**Importing Libraries**

In [None]:
import numpy as np
import math
import random
import pandas as pd
from collections import Counter
from sklearn.model_selection import train_test_split

**Dataset Loading and Preprocessing**

In [None]:
df = pd.read_csv("WA_Fn_UseC_Telco_Customer_Churn.csv",
                 na_values=["No internet service","No phone service"])

df.dropna(inplace=True) #Dropping Rows with NaN
df.dropna(inplace=True, axis='columns') #Dropping Columns with NaN
df.reset_index(drop=True)


df = df.replace({
    "Churn": {
        "Yes" : 1,
        "No" : 0
    }
})

#Dropping the Unnecessary Columns
df.drop(labels=["customerID", "Partner", \
                "StreamingTV", "PhoneService"], 
        axis=1,
        inplace=True)

#Identifying the Categorical and Numerical Columns
categorical_data = pd.DataFrame(df, columns = ["gender", "Dependents", 
                                                  "MultipleLines", 
                                                  "InternetService",
                                                  "OnlineSecurity", 
                                                  "OnlineBackup", 
                                                  "DeviceProtection", 
                                                  "TechSupport", 
                                                  "StreamingMovies", 
                                                  "Contract", 
                                                  "PaperlessBilling", 
                                                  "PaymentMethod", "Churn"])
numerical_data = pd.DataFrame( df, columns = ["SeniorCitizen", "tenure",
                                                "TotalCharges", 
                                                "MonthlyCharges"])   

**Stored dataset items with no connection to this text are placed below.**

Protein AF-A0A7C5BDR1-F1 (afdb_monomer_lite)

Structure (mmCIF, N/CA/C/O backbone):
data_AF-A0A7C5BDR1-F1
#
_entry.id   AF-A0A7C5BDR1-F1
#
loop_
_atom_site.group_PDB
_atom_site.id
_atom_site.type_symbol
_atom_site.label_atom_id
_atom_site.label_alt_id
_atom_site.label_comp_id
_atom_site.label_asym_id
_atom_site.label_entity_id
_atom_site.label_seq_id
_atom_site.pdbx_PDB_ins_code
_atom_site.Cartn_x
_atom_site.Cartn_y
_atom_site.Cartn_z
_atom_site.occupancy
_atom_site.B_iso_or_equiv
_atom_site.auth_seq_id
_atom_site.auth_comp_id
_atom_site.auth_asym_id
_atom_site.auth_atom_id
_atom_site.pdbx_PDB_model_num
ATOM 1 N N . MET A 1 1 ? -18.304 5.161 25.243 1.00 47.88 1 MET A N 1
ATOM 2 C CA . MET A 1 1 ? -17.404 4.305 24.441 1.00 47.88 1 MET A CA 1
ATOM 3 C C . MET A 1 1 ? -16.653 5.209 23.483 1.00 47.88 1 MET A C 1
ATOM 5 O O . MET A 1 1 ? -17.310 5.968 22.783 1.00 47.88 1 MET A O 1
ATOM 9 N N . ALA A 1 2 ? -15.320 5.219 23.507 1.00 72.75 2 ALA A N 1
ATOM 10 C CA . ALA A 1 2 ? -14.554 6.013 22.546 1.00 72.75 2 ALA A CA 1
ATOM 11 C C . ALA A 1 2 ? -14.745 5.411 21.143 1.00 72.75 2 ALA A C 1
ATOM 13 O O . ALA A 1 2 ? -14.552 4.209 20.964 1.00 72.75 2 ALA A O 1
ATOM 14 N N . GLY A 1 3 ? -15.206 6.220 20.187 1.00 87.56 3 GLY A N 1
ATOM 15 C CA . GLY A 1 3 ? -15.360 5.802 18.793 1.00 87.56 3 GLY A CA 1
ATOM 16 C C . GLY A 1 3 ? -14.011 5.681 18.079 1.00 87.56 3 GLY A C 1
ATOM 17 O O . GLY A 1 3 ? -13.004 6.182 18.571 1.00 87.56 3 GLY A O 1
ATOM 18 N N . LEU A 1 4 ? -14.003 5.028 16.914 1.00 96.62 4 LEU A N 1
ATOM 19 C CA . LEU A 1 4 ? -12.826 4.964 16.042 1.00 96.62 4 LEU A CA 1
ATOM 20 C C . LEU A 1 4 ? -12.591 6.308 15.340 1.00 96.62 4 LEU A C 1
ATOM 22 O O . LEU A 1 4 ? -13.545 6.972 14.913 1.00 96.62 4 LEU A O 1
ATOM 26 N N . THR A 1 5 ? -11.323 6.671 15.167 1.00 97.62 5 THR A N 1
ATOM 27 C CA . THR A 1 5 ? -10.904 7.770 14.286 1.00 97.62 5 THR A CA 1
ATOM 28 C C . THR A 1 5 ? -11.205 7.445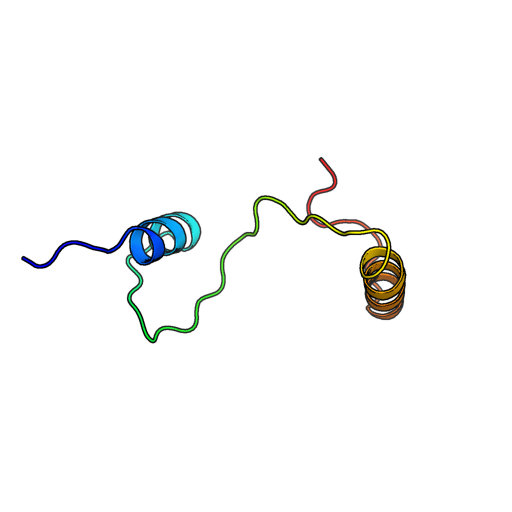 12.819 1.00 97.62 5 THR A C 1
ATOM 30 O O . THR A 1 5 ? -11.471 6.296 12.466 1.00 97.62 5 THR A O 1
ATOM 33 N N . ILE A 1 6 ? -11.158 8.444 11.931 1.00 97.50 6 ILE A N 1
ATOM 34 C CA . ILE A 1 6 ? -11.365 8.202 10.492 1.00 97.50 6 ILE A CA 1
ATOM 35 C C . ILE A 1 6 ? -10.323 7.228 9.921 1.00 97.50 6 ILE A C 1
ATOM 37 O O . ILE A 1 6 ? -10.681 6.316 9.185 1.00 97.50 6 ILE A O 1
ATOM 41 N N . THR A 1 7 ? -9.064 7.359 10.337 1.00 97.00 7 THR A N 1
ATOM 42 C CA . THR A 1 7 ? -7.969 6.476 9.925 1.00 97.00 7 THR A CA 1
ATOM 43 C C . THR A 1 7 ? -8.220 5.036 10.360 1.00 97.00 7 THR A C 1
ATOM 45 O O . THR A 1 7 ? -8.147 4.123 9.543 1.00 97.00 7 THR A O 1
ATOM 48 N N . GLU A 1 8 ? -8.588 4.823 11.625 1.00 97.62 8 GLU A N 1
ATOM 49 C CA . GLU A 1 8 ? -8.907 3.486 12.139 1.00 97.62 8 GLU A CA 1
ATOM 50 C C . GLU A 1 8 ? -10.115 2.875 11.430 1.00 97.62 8 GLU A C 1
ATOM 52 O O . GLU A 1 8 ? -10.113 1.677 11.172 1.00 97.62 8 GLU A O 1
ATOM 57 N N . LYS A 1 9 ? -11.123 3.677 11.062 1.00 97.56 9 LYS A N 1
ATOM 58 C CA . LYS A 1 9 ? -12.269 3.199 10.273 1.00 97.56 9 LYS A CA 1
ATOM 59 C C . LYS A 1 9 ? -11.847 2.727 8.884 1.00 97.56 9 LYS A C 1
ATOM 61 O O . LYS A 1 9 ? -12.210 1.618 8.517 1.00 97.56 9 LYS A O 1
ATOM 66 N N . ILE A 1 10 ? -11.068 3.527 8.150 1.00 97.56 10 ILE A N 1
ATOM 67 C CA . ILE A 1 10 ? -10.606 3.181 6.794 1.00 97.56 10 ILE A CA 1
ATO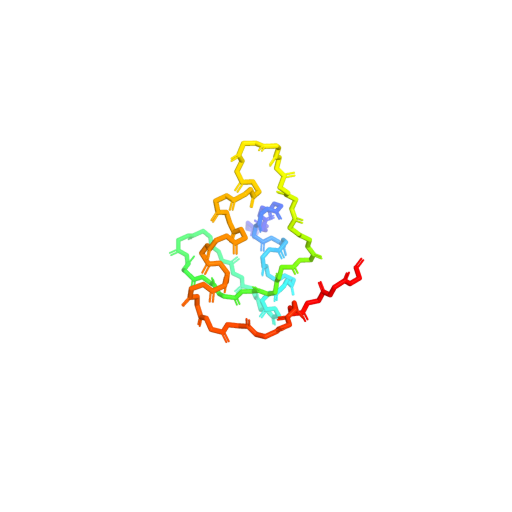M 68 C C . ILE A 1 10 ? -9.786 1.890 6.825 1.00 97.56 10 ILE A C 1
ATOM 70 O O . ILE A 1 10 ? -10.079 0.956 6.082 1.00 97.56 10 ILE A O 1
ATOM 74 N N . PHE A 1 11 ? -8.806 1.793 7.728 1.00 97.75 11 PHE A N 1
ATOM 75 C CA . PHE A 1 11 ? -8.017 0.569 7.843 1.00 97.75 11 PHE A CA 1
ATOM 76 C C . PHE A 1 11 ? -8.839 -0.615 8.361 1.00 97.75 11 PHE A C 1
ATOM 78 O O . PHE A 1 11 ? -8.565 -1.737 7.951 1.00 97.75 11 PHE A O 1
ATOM 85 N N . SER A 1 12 ? -9.843 -0.401 9.223 1.00 97.25 12 SER A N 1
ATOM 86 C CA . SER A 1 12 ? -10.709 -1.492 9.705 1.00 97.25 12 SER A CA 1
ATOM 87 C C . SER A 1 12 ? -11.562 -2.075 8.596 1.00 97.25 12 SER A C 1
ATOM 89 O O . SER A 1 12 ? -11.734 -3.291 8.531 1.00 97.25 12 SER A O 1
ATOM 91 N N . ASP A 1 13 ? -12.059 -1.206 7.720 1.00 97.56 13 ASP A N 1
ATOM 92 C CA . ASP A 1 13 ? -12.821 -1.589 6.541 1.00 97.56 13 ASP A CA 1
ATOM 93 C C . ASP A 1 13 ? -11.962 -2.446 5.597 1.00 97.56 13 ASP A C 1
ATOM 95 O O . ASP A 1 13 ? -12.299 -3.596 5.322 1.00 97.56 13 ASP A O 1
ATOM 99 N N . HIS A 1 14 ? -10.764 -1.970 5.238 1.00 97.62 14 HIS A N 1
ATOM 100 C CA . HIS A 1 14 ? -9.864 -2.699 4.335 1.00 97.62 14 HIS A CA 1
ATOM 101 C C . HIS A 1 14 ? -9.242 -3.954 4.969 1.00 97.62 14 HIS A C 1
ATOM 103 O O . HIS A 1 14 ? -8.867 -4.890 4.265 1.00 97.62 14 HIS A O 1
ATOM 109 N N . ALA A 1 15 ? -9.114 -3.999 6.299 1.00 97.31 15 ALA A N 1
ATOM 110 C CA . ALA A 1 15 ? -8.631 -5.174 7.023 1.00 97.31 15 ALA A CA 1
ATOM 111 C C . ALA A 1 15 ? -9.730 -6.216 7.292 1.00 97.31 15 ALA A C 1
ATOM 113 O O . ALA A 1 15 ? -9.409 -7.325 7.723 1.00 97.31 15 ALA A O 1
ATOM 114 N N . GLY A 1 16 ? -11.012 -5.871 7.112 1.00 97.00 16 GLY A N 1
ATOM 115 C CA . GLY A 1 16 ? -12.150 -6.726 7.467 1.00 97.00 16 GLY A CA 1
ATOM 116 C C . GLY A 1 16 ? -12.296 -6.989 8.974 1.00 97.00 16 GLY A C 1
ATOM 117 O O . GLY A 1 16 ? -12.977 -7.932 9.379 1.00 97.00 16 GLY A O 1
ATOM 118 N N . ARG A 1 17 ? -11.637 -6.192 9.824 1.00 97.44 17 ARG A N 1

#defining feature matrix and response vector
data_x = categorical_data.loc[:, categorical_data.columns != 'Churn'] 
data_y = df["Churn"]

#Dropping the Numerical Columns
numerical_data.drop(labels=numerical_data, 
        axis=1,
        inplace=True)

#Converting dataframe into numpy array
categorical_data = np.asarray(categorical_data)


#Split the dataset (80% training, 20% testing) with stratification (using random_state = 911)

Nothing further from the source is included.